Stored items from a collection
=== Section Start ===
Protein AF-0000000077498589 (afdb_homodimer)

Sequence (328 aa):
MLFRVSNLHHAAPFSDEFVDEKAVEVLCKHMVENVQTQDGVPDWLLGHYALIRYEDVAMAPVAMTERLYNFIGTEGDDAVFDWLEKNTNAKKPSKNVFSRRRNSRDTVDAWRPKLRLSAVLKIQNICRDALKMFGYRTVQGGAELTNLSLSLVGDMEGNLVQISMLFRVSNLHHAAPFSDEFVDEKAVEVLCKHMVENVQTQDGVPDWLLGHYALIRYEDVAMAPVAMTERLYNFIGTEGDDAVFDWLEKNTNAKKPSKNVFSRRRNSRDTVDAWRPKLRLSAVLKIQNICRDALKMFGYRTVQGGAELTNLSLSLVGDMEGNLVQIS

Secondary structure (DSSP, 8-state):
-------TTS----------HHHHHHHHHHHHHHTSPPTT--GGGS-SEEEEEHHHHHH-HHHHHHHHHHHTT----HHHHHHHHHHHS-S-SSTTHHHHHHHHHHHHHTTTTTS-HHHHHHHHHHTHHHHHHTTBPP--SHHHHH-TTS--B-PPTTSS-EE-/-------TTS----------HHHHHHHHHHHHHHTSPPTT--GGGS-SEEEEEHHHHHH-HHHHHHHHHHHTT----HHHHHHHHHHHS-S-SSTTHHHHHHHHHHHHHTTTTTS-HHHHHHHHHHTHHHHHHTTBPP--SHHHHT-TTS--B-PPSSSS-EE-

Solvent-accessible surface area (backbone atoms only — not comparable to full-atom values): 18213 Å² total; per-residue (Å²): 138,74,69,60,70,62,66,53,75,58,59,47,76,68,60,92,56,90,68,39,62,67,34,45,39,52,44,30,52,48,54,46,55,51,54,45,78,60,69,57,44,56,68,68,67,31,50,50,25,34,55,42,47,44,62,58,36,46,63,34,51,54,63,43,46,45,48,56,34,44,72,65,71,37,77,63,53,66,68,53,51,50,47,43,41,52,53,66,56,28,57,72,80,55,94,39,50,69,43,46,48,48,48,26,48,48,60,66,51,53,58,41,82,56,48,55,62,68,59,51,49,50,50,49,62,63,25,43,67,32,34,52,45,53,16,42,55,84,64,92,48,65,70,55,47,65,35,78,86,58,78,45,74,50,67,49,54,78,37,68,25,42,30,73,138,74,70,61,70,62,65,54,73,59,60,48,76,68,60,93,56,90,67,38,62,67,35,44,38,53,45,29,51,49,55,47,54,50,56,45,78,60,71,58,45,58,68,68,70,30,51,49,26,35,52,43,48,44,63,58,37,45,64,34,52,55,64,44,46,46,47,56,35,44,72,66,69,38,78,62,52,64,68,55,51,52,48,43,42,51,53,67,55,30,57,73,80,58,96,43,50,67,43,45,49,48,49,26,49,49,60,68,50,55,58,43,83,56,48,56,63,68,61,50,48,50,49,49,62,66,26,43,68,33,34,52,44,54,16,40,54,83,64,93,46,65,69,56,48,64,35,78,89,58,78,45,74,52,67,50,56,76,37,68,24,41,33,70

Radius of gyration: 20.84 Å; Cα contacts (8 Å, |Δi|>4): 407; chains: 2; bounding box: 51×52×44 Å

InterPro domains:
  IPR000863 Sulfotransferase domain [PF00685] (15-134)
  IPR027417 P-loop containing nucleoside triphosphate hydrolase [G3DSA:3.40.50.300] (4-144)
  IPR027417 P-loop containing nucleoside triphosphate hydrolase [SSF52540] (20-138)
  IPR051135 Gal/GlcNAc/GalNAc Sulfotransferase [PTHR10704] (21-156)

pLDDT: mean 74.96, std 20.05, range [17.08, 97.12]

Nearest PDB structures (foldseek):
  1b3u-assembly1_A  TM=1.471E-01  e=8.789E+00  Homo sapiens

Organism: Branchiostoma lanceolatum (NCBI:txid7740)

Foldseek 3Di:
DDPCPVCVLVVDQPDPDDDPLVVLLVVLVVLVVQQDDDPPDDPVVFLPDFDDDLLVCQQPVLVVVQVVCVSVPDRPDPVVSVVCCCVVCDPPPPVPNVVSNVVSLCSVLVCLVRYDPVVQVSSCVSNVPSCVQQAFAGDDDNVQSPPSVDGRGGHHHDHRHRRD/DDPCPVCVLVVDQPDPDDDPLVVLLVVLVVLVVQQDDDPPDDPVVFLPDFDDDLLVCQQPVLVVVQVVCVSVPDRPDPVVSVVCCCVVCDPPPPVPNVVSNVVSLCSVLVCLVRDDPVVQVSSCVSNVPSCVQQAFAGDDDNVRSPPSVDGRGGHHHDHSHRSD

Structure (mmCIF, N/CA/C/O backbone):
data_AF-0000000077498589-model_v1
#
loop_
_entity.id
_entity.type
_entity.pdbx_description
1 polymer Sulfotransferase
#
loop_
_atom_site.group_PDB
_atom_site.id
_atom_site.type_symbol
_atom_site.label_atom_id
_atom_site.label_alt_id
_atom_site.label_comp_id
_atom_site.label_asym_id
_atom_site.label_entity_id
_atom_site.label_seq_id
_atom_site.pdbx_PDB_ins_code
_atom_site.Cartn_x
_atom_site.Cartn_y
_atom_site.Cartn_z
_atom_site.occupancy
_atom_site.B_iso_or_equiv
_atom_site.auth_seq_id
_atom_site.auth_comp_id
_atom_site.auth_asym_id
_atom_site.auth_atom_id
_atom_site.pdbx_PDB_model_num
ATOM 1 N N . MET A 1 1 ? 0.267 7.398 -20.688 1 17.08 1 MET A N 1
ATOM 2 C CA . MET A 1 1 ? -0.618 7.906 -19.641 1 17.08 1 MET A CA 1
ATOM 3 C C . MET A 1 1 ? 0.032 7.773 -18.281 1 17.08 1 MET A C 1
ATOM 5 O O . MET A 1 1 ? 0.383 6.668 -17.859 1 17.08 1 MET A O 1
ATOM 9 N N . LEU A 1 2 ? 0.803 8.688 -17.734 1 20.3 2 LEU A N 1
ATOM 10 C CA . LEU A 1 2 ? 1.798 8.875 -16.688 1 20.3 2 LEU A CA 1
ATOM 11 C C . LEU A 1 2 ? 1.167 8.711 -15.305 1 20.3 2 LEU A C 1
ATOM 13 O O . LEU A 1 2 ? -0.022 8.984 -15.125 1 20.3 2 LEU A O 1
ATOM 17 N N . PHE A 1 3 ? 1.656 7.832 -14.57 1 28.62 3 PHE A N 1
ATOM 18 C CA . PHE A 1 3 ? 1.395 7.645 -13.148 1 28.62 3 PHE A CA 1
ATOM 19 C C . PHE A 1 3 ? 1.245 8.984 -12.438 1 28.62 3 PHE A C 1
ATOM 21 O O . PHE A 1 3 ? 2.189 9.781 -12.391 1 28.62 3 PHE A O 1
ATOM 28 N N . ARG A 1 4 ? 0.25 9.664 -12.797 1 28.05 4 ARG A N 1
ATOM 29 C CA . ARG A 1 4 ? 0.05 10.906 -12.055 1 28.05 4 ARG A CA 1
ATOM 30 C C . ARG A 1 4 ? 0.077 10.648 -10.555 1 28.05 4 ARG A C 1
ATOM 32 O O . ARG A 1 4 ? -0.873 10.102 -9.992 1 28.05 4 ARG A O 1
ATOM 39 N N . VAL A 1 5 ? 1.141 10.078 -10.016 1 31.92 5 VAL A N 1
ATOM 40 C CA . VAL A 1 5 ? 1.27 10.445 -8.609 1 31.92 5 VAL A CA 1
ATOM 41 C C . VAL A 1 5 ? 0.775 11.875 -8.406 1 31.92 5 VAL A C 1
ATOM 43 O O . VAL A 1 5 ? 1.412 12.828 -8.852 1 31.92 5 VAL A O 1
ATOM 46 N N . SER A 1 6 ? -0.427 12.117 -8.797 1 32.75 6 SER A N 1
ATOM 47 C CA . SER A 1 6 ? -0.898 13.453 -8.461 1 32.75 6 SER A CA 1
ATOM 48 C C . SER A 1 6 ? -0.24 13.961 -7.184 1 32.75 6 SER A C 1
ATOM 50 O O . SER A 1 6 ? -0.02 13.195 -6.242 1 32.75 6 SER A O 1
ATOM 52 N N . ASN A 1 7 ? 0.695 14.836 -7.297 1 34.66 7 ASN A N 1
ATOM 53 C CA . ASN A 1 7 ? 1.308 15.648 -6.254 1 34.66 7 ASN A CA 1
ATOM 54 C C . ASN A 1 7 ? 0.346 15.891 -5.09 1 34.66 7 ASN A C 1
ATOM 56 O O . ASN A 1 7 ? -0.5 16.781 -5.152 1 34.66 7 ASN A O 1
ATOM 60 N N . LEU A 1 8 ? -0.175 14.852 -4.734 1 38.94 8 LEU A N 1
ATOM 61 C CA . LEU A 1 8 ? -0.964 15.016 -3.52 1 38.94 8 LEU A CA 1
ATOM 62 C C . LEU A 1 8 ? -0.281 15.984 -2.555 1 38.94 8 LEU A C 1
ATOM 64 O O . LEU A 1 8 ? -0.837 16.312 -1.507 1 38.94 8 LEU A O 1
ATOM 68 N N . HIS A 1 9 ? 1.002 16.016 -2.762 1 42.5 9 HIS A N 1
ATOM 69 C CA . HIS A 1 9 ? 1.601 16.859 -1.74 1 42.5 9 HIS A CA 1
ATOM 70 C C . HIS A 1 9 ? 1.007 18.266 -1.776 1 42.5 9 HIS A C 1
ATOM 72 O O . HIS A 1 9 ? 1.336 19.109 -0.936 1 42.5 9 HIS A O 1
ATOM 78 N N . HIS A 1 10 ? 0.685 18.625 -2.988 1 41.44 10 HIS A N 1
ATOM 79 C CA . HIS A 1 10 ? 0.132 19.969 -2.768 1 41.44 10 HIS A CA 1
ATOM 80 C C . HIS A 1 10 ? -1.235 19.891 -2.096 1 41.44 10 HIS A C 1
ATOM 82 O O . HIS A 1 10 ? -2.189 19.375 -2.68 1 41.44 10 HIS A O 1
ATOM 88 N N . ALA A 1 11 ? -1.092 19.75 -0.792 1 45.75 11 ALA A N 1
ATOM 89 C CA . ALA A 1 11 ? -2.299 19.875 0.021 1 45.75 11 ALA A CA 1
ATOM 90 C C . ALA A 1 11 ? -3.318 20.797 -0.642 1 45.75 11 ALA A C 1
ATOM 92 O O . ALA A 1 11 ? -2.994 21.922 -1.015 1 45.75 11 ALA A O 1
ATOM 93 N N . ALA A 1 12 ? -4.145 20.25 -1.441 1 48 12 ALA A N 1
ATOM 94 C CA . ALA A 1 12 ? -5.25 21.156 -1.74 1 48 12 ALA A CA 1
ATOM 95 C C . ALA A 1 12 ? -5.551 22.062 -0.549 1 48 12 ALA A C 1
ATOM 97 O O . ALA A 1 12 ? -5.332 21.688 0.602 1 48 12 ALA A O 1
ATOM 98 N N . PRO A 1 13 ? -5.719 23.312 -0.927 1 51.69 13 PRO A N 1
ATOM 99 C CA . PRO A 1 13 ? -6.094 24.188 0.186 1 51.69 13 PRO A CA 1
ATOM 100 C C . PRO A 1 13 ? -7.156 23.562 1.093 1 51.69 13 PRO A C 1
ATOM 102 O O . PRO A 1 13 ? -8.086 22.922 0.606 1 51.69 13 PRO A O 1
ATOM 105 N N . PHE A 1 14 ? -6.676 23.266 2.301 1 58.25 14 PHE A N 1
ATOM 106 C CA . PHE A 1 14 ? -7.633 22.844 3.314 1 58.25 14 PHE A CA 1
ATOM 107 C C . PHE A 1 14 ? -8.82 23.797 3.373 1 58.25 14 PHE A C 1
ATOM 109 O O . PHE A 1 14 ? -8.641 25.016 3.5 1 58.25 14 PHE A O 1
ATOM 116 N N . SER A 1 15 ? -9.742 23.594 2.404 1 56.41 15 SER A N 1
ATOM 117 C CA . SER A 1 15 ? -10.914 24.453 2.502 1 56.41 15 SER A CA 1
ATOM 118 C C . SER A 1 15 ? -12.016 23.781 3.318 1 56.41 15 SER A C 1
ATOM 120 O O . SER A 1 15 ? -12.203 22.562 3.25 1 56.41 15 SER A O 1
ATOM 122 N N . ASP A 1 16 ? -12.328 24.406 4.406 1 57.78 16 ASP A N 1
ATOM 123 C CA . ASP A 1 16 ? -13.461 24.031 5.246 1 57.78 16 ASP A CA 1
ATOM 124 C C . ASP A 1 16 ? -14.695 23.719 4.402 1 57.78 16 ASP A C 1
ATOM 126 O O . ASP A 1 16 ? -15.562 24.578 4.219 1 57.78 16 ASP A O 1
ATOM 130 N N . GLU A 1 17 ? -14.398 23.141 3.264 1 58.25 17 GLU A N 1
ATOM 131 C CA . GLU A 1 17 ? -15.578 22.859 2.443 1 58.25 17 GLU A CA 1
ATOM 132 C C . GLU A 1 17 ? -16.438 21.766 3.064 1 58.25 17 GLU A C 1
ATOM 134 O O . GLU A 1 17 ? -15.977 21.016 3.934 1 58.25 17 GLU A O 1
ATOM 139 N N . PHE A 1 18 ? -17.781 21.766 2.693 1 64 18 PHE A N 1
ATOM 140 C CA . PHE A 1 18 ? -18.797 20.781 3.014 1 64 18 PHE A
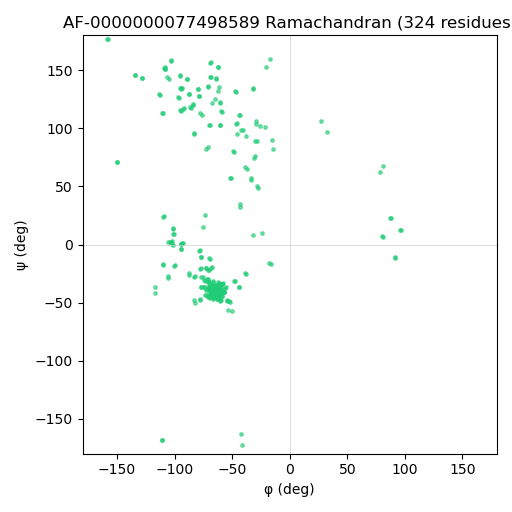 CA 1
ATOM 141 C C . PHE A 1 18 ? -18.266 19.359 2.764 1 64 18 PHE A C 1
ATOM 143 O O . PHE A 1 18 ? -17.828 19.047 1.657 1 64 18 PHE A O 1
ATOM 150 N N . VAL A 1 19 ? -17.953 18.766 3.896 1 75 19 VAL A N 1
ATOM 151 C CA . VAL A 1 19 ? -17.562 17.375 3.867 1 75 19 VAL A CA 1
ATOM 152 C C . VAL A 1 19 ? -18.797 16.484 3.688 1 75 19 VAL A C 1
ATOM 154 O O . VAL A 1 19 ? -19.766 16.625 4.426 1 75 19 VAL A O 1
ATOM 157 N N . ASP A 1 20 ? -18.922 15.844 2.578 1 87.19 20 ASP A N 1
ATOM 158 C CA . ASP A 1 20 ? -19.922 14.789 2.465 1 87.19 20 ASP A CA 1
ATOM 159 C C . ASP A 1 20 ? -19.656 13.672 3.471 1 87.19 20 ASP A C 1
ATOM 161 O O . ASP A 1 20 ? -18.828 12.789 3.227 1 87.19 20 ASP A O 1
ATOM 165 N N . GLU A 1 21 ? -20.453 13.711 4.527 1 91.06 21 GLU A N 1
ATOM 166 C CA . GLU A 1 21 ? -20.203 12.805 5.645 1 91.06 21 GLU A CA 1
ATOM 167 C C . GLU A 1 21 ? -20.375 11.352 5.219 1 91.06 21 GLU A C 1
ATOM 169 O O . GLU A 1 21 ? -19.641 10.477 5.684 1 91.06 21 GLU A O 1
ATOM 174 N N . LYS A 1 22 ? -21.312 11.164 4.375 1 92.94 22 LYS A N 1
ATOM 175 C CA . LYS A 1 22 ? -21.547 9.797 3.92 1 92.94 22 LYS A CA 1
ATOM 176 C C . LYS A 1 22 ? -20.359 9.273 3.123 1 92.94 22 LYS A C 1
ATOM 178 O O . LYS A 1 22 ? -19.938 8.125 3.297 1 92.94 22 LYS A O 1
ATOM 183 N N . ALA A 1 23 ? -19.891 10.117 2.291 1 89.5 23 ALA A N 1
ATOM 184 C CA . ALA A 1 23 ? -18.719 9.727 1.5 1 89.5 23 ALA A CA 1
ATOM 185 C C . ALA A 1 23 ? -17.531 9.438 2.396 1 89.5 23 ALA A C 1
ATOM 187 O O . ALA A 1 23 ? -16.781 8.477 2.168 1 89.5 23 ALA A O 1
ATOM 188 N N . VAL A 1 24 ? -17.328 10.234 3.436 1 90.69 24 VAL A N 1
ATOM 189 C CA . VAL A 1 24 ? -16.219 10.047 4.363 1 90.69 24 VAL A CA 1
ATOM 190 C C . VAL A 1 24 ? -16.422 8.758 5.156 1 90.69 24 VAL A C 1
ATOM 192 O O . VAL A 1 24 ? -15.469 8.008 5.391 1 90.69 24 VAL A O 1
ATOM 195 N N . GLU A 1 25 ? -17.641 8.508 5.504 1 93.44 25 GLU A N 1
ATOM 196 C CA . GLU A 1 25 ? -17.953 7.273 6.219 1 93.44 25 GLU A CA 1
ATOM 197 C C . GLU A 1 25 ? -17.594 6.047 5.391 1 93.44 25 GLU A C 1
ATOM 199 O O . GLU A 1 25 ? -17.016 5.086 5.914 1 93.44 25 GLU A O 1
ATOM 204 N N . VAL A 1 26 ? -17.969 6.074 4.168 1 88.94 26 VAL A N 1
ATOM 205 C CA . VAL A 1 26 ? -17.672 4.957 3.275 1 88.94 26 VAL A CA 1
ATOM 206 C C . VAL A 1 26 ? -16.156 4.766 3.17 1 88.94 26 VAL A C 1
ATOM 208 O O . VAL A 1 26 ? -15.664 3.641 3.26 1 88.94 26 VAL A O 1
ATOM 211 N N . LEU A 1 27 ? -15.422 5.859 3.064 1 87 27 LEU A N 1
ATOM 212 C CA . LEU A 1 27 ? -13.961 5.793 2.99 1 87 27 LEU A CA 1
ATOM 213 C C . LEU A 1 27 ? -13.383 5.152 4.246 1 87 27 LEU A C 1
ATOM 215 O O . LEU A 1 27 ? -12.531 4.262 4.156 1 87 27 LEU A O 1
ATOM 219 N N . CYS A 1 28 ? -13.805 5.574 5.371 1 90.94 28 CYS A N 1
ATOM 220 C CA . CYS A 1 28 ? -13.258 5.066 6.629 1 90.94 28 CYS A CA 1
ATOM 221 C C . CYS A 1 28 ? -13.586 3.588 6.801 1 90.94 28 CYS A C 1
ATOM 223 O O . CYS A 1 28 ? -12.75 2.818 7.281 1 90.94 28 CYS A O 1
ATOM 225 N N . LYS A 1 29 ? -14.727 3.203 6.383 1 87.75 29 LYS A N 1
ATOM 226 C CA . LYS A 1 29 ? -15.102 1.793 6.438 1 87.75 29 LYS A CA 1
ATOM 227 C C . LYS A 1 29 ? -14.211 0.955 5.52 1 87.75 29 LYS A C 1
ATOM 229 O O . LYS A 1 29 ? -13.766 -0.129 5.902 1 87.75 29 LYS A O 1
ATOM 234 N N . HIS A 1 30 ? -13.961 1.49 4.359 1 83.38 30 HIS A N 1
ATOM 235 C CA . HIS A 1 30 ? -13.094 0.785 3.424 1 83.38 30 HIS A CA 1
ATOM 236 C C . HIS A 1 30 ? -11.688 0.635 3.984 1 83.38 30 HIS A C 1
ATOM 238 O O . HIS A 1 30 ? -11.062 -0.419 3.836 1 83.38 30 HIS A O 1
ATOM 244 N N . MET A 1 31 ? -11.242 1.641 4.66 1 84.31 31 MET A N 1
ATOM 245 C CA . MET A 1 31 ? -9.898 1.598 5.227 1 84.31 31 MET A CA 1
ATOM 246 C C . MET A 1 31 ? -9.789 0.503 6.281 1 84.31 31 MET A C 1
ATOM 248 O O . MET A 1 31 ? -8.805 -0.239 6.312 1 84.31 31 MET A O 1
ATOM 252 N N . VAL A 1 32 ? -10.758 0.335 7.031 1 83.94 32 VAL A N 1
ATOM 253 C CA . VAL A 1 32 ? -10.758 -0.693 8.07 1 83.94 32 VAL A CA 1
ATOM 254 C C . VAL A 1 32 ? -10.82 -2.076 7.422 1 83.94 32 VAL A C 1
ATOM 256 O O . VAL A 1 32 ? -10.078 -2.982 7.812 1 83.94 32 VAL A O 1
ATOM 259 N N . GLU A 1 33 ? -11.594 -2.18 6.41 1 79.5 33 GLU A N 1
ATOM 260 C CA . GLU A 1 33 ? -11.789 -3.471 5.758 1 79.5 33 GLU A CA 1
ATOM 261 C C . GLU A 1 33 ? -10.539 -3.896 4.996 1 79.5 33 GLU A C 1
ATOM 263 O O . GLU A 1 33 ? -10.25 -5.09 4.883 1 79.5 33 GLU A O 1
ATOM 268 N N . ASN A 1 34 ? -9.859 -2.906 4.523 1 74.62 34 ASN A N 1
ATOM 269 C CA . ASN A 1 34 ? -8.703 -3.188 3.682 1 74.62 34 ASN A CA 1
ATOM 270 C C . ASN A 1 34 ? -7.555 -3.791 4.488 1 74.62 34 ASN A C 1
ATOM 272 O O . ASN A 1 34 ? -6.691 -4.473 3.934 1 74.62 34 ASN A O 1
ATOM 276 N N . VAL A 1 35 ? -7.578 -3.557 5.742 1 73.94 35 VAL A N 1
ATOM 277 C CA . VAL A 1 35 ? -6.441 -4.059 6.512 1 73.94 35 VAL A CA 1
ATOM 278 C C . VAL A 1 35 ? -6.844 -5.324 7.266 1 73.94 35 VAL A C 1
ATOM 280 O O . VAL A 1 35 ? -6.012 -5.949 7.93 1 73.94 35 VAL A O 1
ATOM 283 N N . GLN A 1 36 ? -8.016 -5.773 7.098 1 71.38 36 GLN A N 1
ATOM 284 C CA . GLN A 1 36 ? -8.453 -7.008 7.738 1 71.38 36 GLN A CA 1
ATOM 285 C C . GLN A 1 36 ? -8.266 -8.203 6.816 1 71.38 36 GLN A C 1
ATOM 287 O O . GLN A 1 36 ? -8.43 -8.094 5.598 1 71.38 36 GLN A O 1
ATOM 292 N N . THR A 1 37 ? -7.703 -9.234 7.441 1 69.88 37 THR A N 1
ATOM 293 C CA . THR A 1 37 ? -7.613 -10.477 6.68 1 69.88 37 THR A CA 1
ATOM 294 C C . THR A 1 37 ? -8.992 -11.109 6.516 1 69.88 37 THR A C 1
ATOM 296 O O . THR A 1 37 ? -9.812 -11.078 7.438 1 69.88 37 THR A O 1
ATOM 299 N N . GLN A 1 38 ? -9.156 -11.531 5.289 1 74 38 GLN A N 1
ATOM 300 C CA . GLN A 1 38 ? -10.414 -12.203 5.016 1 74 38 GLN A CA 1
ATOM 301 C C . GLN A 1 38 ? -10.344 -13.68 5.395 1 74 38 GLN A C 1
=== Section End ===
▶ Action item
A single number is the whole answer: the tally of lines in the entries that hold "Sulfotransferase".

▶ Result of the task
3